5 stunning facts about American justice in Jon Krakauer's ‘Missoula’

Jon Krakauer’s best-selling exposé sheds light on rape in the United States.

Jon Krakauer's new book 'Missoula' accuses a Montana town of turning its back on victims of sexual assault.

In his stunning new book Missoula: Rape and the Justice System in a College Town, bestselling author Jon Krakauer mostly abandons his extraordinary storytelling powers. Instead, he largely relies on court transcripts, excerpts from academic research, and straightforward accounts of legal wrangling.
“Missoula” is all the more powerful because of Krakauer’s choice to mostly keep his opinions in check. Scathing and convincing, the book accuses a Montana town of turning its back on victims of sexual assault. It also implicates the American justice system itself by pointing out how Missoula isn’t unique.
Here are 5 stunning facts about American justice revealed in “Missoula”:
1. Almost all rapists go unpunished
“Rape is the most underreported serious crime in the nation,” Krakauer reports. “Carefully conducted studies consistently indicate that at least 80 percent of rapes are never disclosed to law enforcement agencies.”

That’s not all. Research suggests that “when an individual is raped in this country,” Krakauer writes, “more than 90 percent of the time the rapist gets away with the crime.”

Even convicted rapists often avoid severe punishment, at least in Montana. Under state law, convicted rapists could avoid prison if the attack didn’t cause “serious bodily injury.” Defendants in the Missoula area often avoided being sentenced to any time behind bars: Out of 67 men convicted of rape from 2001 to the early months of 2012, 21 received no jail or prison sentence.
 2. ‘Nice guy’ rapists don’t realize their crimes
A 2009 study of Navy recruits found that 13 percent were “undetected rapists”: They acknowledged they committed acts that qualify as rape, such as having sex with with someone who didn’t want to but was too intoxicated to resist. The victims didn’t report the rapes, and not a single one of the men believed he was a rapist.
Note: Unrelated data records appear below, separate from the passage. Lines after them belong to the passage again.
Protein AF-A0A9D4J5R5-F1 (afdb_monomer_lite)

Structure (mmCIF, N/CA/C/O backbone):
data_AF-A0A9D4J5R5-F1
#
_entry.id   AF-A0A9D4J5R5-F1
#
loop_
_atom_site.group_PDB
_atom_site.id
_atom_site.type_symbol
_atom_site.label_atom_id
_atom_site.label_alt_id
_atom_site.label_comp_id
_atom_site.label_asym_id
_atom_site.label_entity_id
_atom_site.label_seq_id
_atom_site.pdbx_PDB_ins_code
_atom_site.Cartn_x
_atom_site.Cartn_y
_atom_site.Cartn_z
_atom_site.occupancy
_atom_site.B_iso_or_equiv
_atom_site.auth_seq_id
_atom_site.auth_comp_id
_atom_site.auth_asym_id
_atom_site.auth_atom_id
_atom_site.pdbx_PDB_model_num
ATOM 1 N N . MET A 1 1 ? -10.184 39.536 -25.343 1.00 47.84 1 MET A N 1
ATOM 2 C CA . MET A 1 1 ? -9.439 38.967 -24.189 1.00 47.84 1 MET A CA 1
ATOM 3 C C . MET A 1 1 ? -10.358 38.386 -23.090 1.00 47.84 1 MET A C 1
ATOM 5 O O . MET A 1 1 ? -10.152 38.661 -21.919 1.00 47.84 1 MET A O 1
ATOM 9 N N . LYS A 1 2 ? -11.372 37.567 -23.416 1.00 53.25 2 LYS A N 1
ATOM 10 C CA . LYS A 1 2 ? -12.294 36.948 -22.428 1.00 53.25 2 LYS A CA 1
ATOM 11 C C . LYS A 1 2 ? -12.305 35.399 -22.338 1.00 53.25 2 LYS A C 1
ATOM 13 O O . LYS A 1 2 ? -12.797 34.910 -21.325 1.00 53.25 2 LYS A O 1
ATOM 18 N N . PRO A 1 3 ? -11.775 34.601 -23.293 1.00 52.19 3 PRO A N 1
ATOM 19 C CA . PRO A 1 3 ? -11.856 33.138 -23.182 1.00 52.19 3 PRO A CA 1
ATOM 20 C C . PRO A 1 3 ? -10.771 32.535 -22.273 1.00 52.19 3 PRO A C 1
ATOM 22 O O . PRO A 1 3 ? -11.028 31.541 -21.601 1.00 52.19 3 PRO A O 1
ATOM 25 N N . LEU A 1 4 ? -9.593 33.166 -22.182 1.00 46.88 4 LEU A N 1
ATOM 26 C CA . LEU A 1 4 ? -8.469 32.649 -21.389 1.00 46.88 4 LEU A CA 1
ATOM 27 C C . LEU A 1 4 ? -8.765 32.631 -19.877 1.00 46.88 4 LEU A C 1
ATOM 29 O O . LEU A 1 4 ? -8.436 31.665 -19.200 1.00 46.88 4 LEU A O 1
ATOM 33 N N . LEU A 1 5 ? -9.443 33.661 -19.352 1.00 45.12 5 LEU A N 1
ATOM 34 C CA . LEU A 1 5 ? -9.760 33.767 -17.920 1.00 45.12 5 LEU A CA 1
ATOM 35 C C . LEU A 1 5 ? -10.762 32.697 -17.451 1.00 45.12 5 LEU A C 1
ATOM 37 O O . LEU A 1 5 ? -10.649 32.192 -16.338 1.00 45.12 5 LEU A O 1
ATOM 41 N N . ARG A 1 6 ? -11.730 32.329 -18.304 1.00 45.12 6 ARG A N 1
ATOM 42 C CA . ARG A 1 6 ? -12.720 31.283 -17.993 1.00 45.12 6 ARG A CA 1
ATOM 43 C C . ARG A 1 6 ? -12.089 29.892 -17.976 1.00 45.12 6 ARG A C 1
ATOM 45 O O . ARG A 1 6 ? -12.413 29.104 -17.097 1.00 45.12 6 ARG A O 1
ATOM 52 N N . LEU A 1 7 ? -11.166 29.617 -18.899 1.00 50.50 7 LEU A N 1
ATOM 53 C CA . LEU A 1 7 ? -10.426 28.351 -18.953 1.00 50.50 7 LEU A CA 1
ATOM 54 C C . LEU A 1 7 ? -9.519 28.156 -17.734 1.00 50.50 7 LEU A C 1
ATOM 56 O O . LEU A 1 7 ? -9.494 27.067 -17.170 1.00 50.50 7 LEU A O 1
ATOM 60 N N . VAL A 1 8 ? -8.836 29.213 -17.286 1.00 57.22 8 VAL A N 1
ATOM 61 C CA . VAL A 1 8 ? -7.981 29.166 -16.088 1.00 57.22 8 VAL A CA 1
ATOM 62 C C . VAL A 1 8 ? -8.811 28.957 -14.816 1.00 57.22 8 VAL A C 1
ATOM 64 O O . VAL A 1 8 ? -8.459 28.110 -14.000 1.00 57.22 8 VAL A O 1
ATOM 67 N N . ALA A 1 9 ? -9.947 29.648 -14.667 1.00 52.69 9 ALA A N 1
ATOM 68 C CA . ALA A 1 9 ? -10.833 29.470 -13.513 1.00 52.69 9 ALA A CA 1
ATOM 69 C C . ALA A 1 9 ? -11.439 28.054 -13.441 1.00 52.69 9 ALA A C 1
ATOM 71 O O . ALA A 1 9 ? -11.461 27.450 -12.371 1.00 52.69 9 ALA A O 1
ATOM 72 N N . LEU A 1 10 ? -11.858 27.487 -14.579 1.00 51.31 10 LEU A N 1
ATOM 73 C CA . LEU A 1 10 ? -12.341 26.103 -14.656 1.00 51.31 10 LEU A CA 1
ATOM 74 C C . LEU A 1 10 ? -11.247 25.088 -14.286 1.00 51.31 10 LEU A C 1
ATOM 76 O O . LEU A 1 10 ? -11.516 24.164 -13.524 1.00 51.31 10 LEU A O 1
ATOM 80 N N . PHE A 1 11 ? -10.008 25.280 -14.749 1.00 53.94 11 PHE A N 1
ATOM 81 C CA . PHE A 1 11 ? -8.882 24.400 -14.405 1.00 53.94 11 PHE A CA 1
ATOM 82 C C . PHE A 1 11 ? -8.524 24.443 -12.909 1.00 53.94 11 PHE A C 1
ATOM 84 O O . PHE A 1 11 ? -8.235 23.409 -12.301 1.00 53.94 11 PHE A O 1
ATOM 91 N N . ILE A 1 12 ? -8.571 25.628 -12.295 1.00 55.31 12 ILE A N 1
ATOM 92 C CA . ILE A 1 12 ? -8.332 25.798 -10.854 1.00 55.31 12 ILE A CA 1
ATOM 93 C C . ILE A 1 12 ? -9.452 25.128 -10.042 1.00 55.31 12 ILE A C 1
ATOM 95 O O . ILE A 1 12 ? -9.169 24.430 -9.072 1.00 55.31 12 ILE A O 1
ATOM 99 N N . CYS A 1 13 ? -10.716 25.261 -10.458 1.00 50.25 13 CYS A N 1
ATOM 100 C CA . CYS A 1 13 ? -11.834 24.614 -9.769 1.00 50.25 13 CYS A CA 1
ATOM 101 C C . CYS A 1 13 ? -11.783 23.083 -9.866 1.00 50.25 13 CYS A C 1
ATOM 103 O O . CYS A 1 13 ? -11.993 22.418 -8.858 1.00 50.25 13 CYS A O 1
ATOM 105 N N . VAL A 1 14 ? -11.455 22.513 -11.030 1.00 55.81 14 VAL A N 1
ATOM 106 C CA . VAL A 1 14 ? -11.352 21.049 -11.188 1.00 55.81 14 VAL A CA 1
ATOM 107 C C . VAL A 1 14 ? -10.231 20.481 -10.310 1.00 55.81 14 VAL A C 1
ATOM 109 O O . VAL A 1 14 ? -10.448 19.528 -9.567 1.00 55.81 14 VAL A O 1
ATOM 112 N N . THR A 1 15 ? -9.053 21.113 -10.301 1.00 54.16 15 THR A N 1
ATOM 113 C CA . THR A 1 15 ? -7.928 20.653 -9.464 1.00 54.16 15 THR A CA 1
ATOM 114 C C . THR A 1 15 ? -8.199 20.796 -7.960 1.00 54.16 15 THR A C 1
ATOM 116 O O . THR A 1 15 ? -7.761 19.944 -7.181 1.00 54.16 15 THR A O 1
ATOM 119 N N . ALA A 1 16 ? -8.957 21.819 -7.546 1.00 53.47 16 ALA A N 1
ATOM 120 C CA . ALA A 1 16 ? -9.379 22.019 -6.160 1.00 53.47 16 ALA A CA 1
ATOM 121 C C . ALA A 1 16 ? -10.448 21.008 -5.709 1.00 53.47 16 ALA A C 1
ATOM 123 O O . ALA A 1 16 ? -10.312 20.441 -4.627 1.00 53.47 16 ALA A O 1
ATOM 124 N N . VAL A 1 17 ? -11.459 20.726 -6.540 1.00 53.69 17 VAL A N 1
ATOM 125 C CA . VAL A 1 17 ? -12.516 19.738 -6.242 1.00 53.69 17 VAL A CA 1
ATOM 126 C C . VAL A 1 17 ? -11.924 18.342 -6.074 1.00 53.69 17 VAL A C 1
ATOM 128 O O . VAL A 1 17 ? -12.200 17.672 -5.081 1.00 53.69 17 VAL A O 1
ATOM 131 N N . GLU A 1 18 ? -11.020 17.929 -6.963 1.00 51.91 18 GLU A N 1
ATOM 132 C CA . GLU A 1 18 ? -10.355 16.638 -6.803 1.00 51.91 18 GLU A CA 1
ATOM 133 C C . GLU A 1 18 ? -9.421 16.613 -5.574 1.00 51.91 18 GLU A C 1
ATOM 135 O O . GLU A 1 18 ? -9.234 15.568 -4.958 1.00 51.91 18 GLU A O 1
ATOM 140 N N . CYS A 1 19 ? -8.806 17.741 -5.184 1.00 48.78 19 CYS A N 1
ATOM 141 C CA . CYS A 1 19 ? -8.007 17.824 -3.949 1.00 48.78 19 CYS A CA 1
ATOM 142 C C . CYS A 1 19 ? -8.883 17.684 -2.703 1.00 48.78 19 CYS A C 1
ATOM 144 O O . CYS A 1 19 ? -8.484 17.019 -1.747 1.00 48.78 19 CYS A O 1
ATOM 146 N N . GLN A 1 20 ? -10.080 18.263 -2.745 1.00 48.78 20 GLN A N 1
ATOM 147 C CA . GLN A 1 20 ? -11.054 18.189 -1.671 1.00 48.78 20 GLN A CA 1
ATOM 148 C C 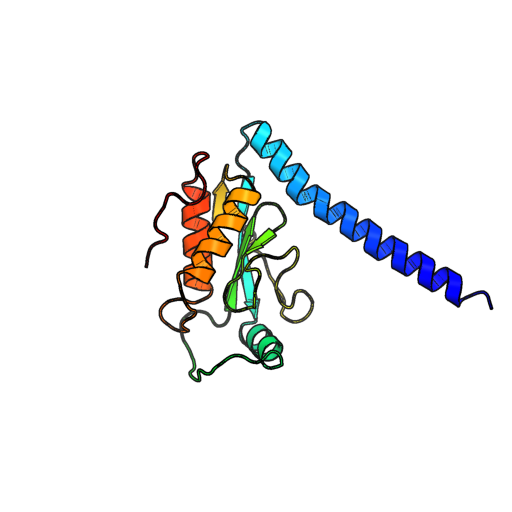. GLN A 1 20 ? -11.594 16.763 -1.507 1.00 48.78 20 GLN A C 1
ATOM 150 O O . GLN A 1 20 ? -11.599 16.252 -0.393 1.00 48.78 20 GLN A O 1
ATOM 155 N N . GLU A 1 21 ? -11.921 16.056 -2.594 1.00 52.75 21 GLU A N 1
ATOM 156 C CA . GLU A 1 21 ? -12.311 14.638 -2.525 1.00 52.75 21 GLU A CA 1
ATOM 157 C C . GLU A 1 21 ? -11.184 13.723 -2.006 1.00 52.75 21 GLU A C 1
ATOM 159 O O . GLU A 1 21 ? -11.450 12.776 -1.263 1.00 52.75 21 GLU A O 1
ATOM 164 N N . ARG A 1 22 ? -9.916 14.016 -2.324 1.00 52.25 22 ARG A N 1
ATOM 165 C CA . ARG A 1 22 ? -8.749 13.211 -1.910 1.00 52.25 22 ARG A CA 1
ATOM 166 C C . ARG A 1 22 ? -8.466 13.260 -0.406 1.00 52.25 22 ARG A C 1
ATOM 168 O O . ARG A 1 22 ? -8.222 12.206 0.180 1.00 52.25 22 ARG A O 1
ATOM 175 N N . ASN A 1 23 ? -8.559 14.436 0.223 1.00 57.97 23 ASN A N 1
ATOM 176 C CA . ASN A 1 23 ? -8.486 14.546 1.686 1.00 57.97 23 ASN A CA 1
ATOM 177 C C . ASN A 1 23 ? -9.661 13.812 2.351 1.00 57.97 23 ASN A C 1
ATOM 179 O O . ASN A 1 23 ? -9.478 13.168 3.382 1.00 57.97 23 ASN A O 1
ATOM 183 N N . THR A 1 24 ? -10.829 13.758 1.695 1.00 76.06 24 THR A N 1
ATOM 184 C CA . THR A 1 24 ? -12.007 13.126 2.300 1.00 76.06 24 THR A CA 1
ATOM 185 C C . THR A 1 24 ? -11.920 11.607 2.453 1.00 76.06 24 THR A C 1
ATOM 187 O O . THR A 1 24 ? -12.575 11.081 3.343 1.00 76.06 24 THR A O 1
ATOM 190 N N . LEU A 1 25 ? -11.182 10.860 1.618 1.00 86.94 25 LEU A N 1
ATOM 191 C CA . LEU A 1 25 ? -11.130 9.389 1.746 1.00 86.94 25 LEU A CA 1
ATOM 192 C C . LEU A 1 25 ? -10.261 8.946 2.923 1.00 86.94 25 LEU A C 1
ATOM 194 O O . LEU A 1 25 ? -10.641 8.047 3.676 1.00 86.94 25 LEU A O 1
ATOM 198 N N . GLU A 1 26 ? -9.109 9.591 3.091 1.00 90.38 26 GLU A N 1
ATOM 199 C CA . GLU A 1 26 ? -8.242 9.355 4.241 1.00 90.38 26 GLU A CA 1
ATOM 200 C C . GLU A 1 26 ? -8.915 9.842 5.532 1.00 90.38 26 GLU A C 1
ATOM 202 O O . GLU A 1 26 ? -8.976 9.089 6.502 1.00 90.38 26 GLU A O 1
ATOM 207 N N . GLU A 1 27 ? -9.531 11.030 5.520 1.00 90.44 27 GLU A N 1
ATOM 208 C CA . GLU A 1 27 ? -10.318 11.554 6.646 1.00 90.44 27 GLU A CA 1
ATOM 209 C C . GLU A 1 27 ? -11.492 10.637 7.013 1.00 90.44 27 GLU A C 1
ATOM 211 O O . GLU A 1 27 ? -11.680 10.316 8.187 1.00 90.44 27 GLU A O 1
ATOM 216 N N . ARG A 1 28 ? -12.259 10.152 6.025 1.00 92.31 28 ARG A N 1
ATOM 217 C CA . ARG A 1 28 ? -13.347 9.185 6.253 1.00 92.31 28 ARG A CA 1
ATOM 218 C C . ARG A 1 28 ? -12.824 7.894 6.875 1.00 92.31 28 ARG A C 1
ATOM 220 O O . ARG A 1 28 ? -13.460 7.364 7.784 1.00 92.31 28 ARG A O 1
ATOM 227 N N . CYS A 1 29 ? -11.675 7.394 6.420 1.00 93.75 29 CYS A N 1
ATOM 228 C CA . CYS A 1 29 ? -11.028 6.250 7.059 1.00 93.75 29 CYS A CA 1
ATOM 229 C C . CYS A 1 29 ? -10.660 6.563 8.516 1.00 93.75 29 CYS A C 1
ATOM 231 O O . CYS A 1 29 ? -11.019 5.793 9.404 1.00 93.75 29 CYS A O 1
ATOM 233 N N . ILE A 1 30 ? -10.005 7.696 8.787 1.00 92.94 30 ILE A N 1
ATOM 234 C CA . ILE A 1 30 ? -9.623 8.105 10.148 1.00 92.94 30 ILE A CA 1
ATOM 235 C C . ILE A 1 30 ? -10.853 8.168 11.060 1.00 92.94 30 ILE A C 1
ATOM 237 O O . ILE A 1 30 ? -10.819 7.629 12.164 1.00 92.94 30 ILE A O 1
ATOM 241 N N . GLN A 1 31 ? -11.962 8.738 10.588 1.00 94.12 31 GLN A N 1
ATOM 242 C CA . GLN A 1 31 ? -13.223 8.778 11.334 1.00 94.12 31 GLN A CA 1
ATOM 243 C C . GLN A 1 31 ? -13.775 7.375 11.634 1.00 94.12 31 GLN A C 1
ATOM 245 O O . GLN A 1 31 ? -14.260 7.126 12.738 1.00 94.12 31 GLN A O 1
ATOM 250 N N . GLN A 1 32 ? -13.700 6.433 10.687 1.00 94.25 32 GLN A N 1
ATOM 251 C CA . GLN A 1 32 ? -14.100 5.038 10.924 1.00 94.25 32 GLN A CA 1
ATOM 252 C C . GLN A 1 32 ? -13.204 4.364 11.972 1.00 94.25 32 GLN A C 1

“They share this common idea that a rapist is a guy in a ski mask, wielding a knife, who drags women into the bushes....” the researcher told Krakauer. In essence, they “harbor all the usual myths and misconceptions about rape” and believe “nice guys” like themselves don’t rape.
3. Discredited rape research won’t vanish
According to the father of an alleged victim, the Missoula police chief believed that about 50 percent of rape claims are false. The police chief reportedly referred to a 2009 article that refers to two studies from the 1980s and 1990s.

In fact, Krakauer reports, “scholars have debunked” both studies. Even so, the findings are “still routinely cited on numerous websites dedicated to advancing the notion that American society suffers from an epidemic of spurious rape allegations by malicious women, resulting in the wrongful conviction of many thousands of innocent men.”

A 2010 analysis of existing research suggests that the actual percentage of false rape claims is 2-10 percent.
4. Universities are tougher on rape than courts
Much of “Missoula” is devoted to examining the obscure justice system inside the University of Montana that decides whether accused rapists should be expelled. Countless universities and colleges run similar internal justice systems that require alleged victims to testify and face cross-examination in front of peers and university employees like professors and officials.

As of 2011, Krakauer reports, all American colleges and universities are required to use a “‘preponderance of evidence’ standard in sexual assault cases, rather than the ‘clear and convincing evidence’ standard that most universities were using at the time, or the ‘beyond a reasonable doubt’ standard used in the criminal justice system.”

This means that schools can expel students if  most evidence – more than 50 percent – supports their guilt.
5. Missoula is hardly a ‘rape capital’
Krakauer uncovers massive problems in the Missoula region’s approach to sexual assault cases, and even the local county’s prosecutor – accused herself of misconduct in “Missoula” – acknowledges the need for reform. “We listened, we changed, and we are starting to make ripples, the beginnings of a current,” she declared in a statement earlier this spring. For his part, Krakauer is not impressed.

One thing is certain: Missoula’s difficulties are not unique. In fact, Krakauer reports that far from being the “rape capital” of the US, Missoula rate of reported sexual assaults is a a bit lower than towns of its size. How many reported assaults? A total of 350 from January 2008-May 2012 in a city of 69,000.

In Krakauer’s stark words, “that’s the real scandal.”

Randy Dotinga, a Monitor contributor, is president of the American Society of Journalists and Authors.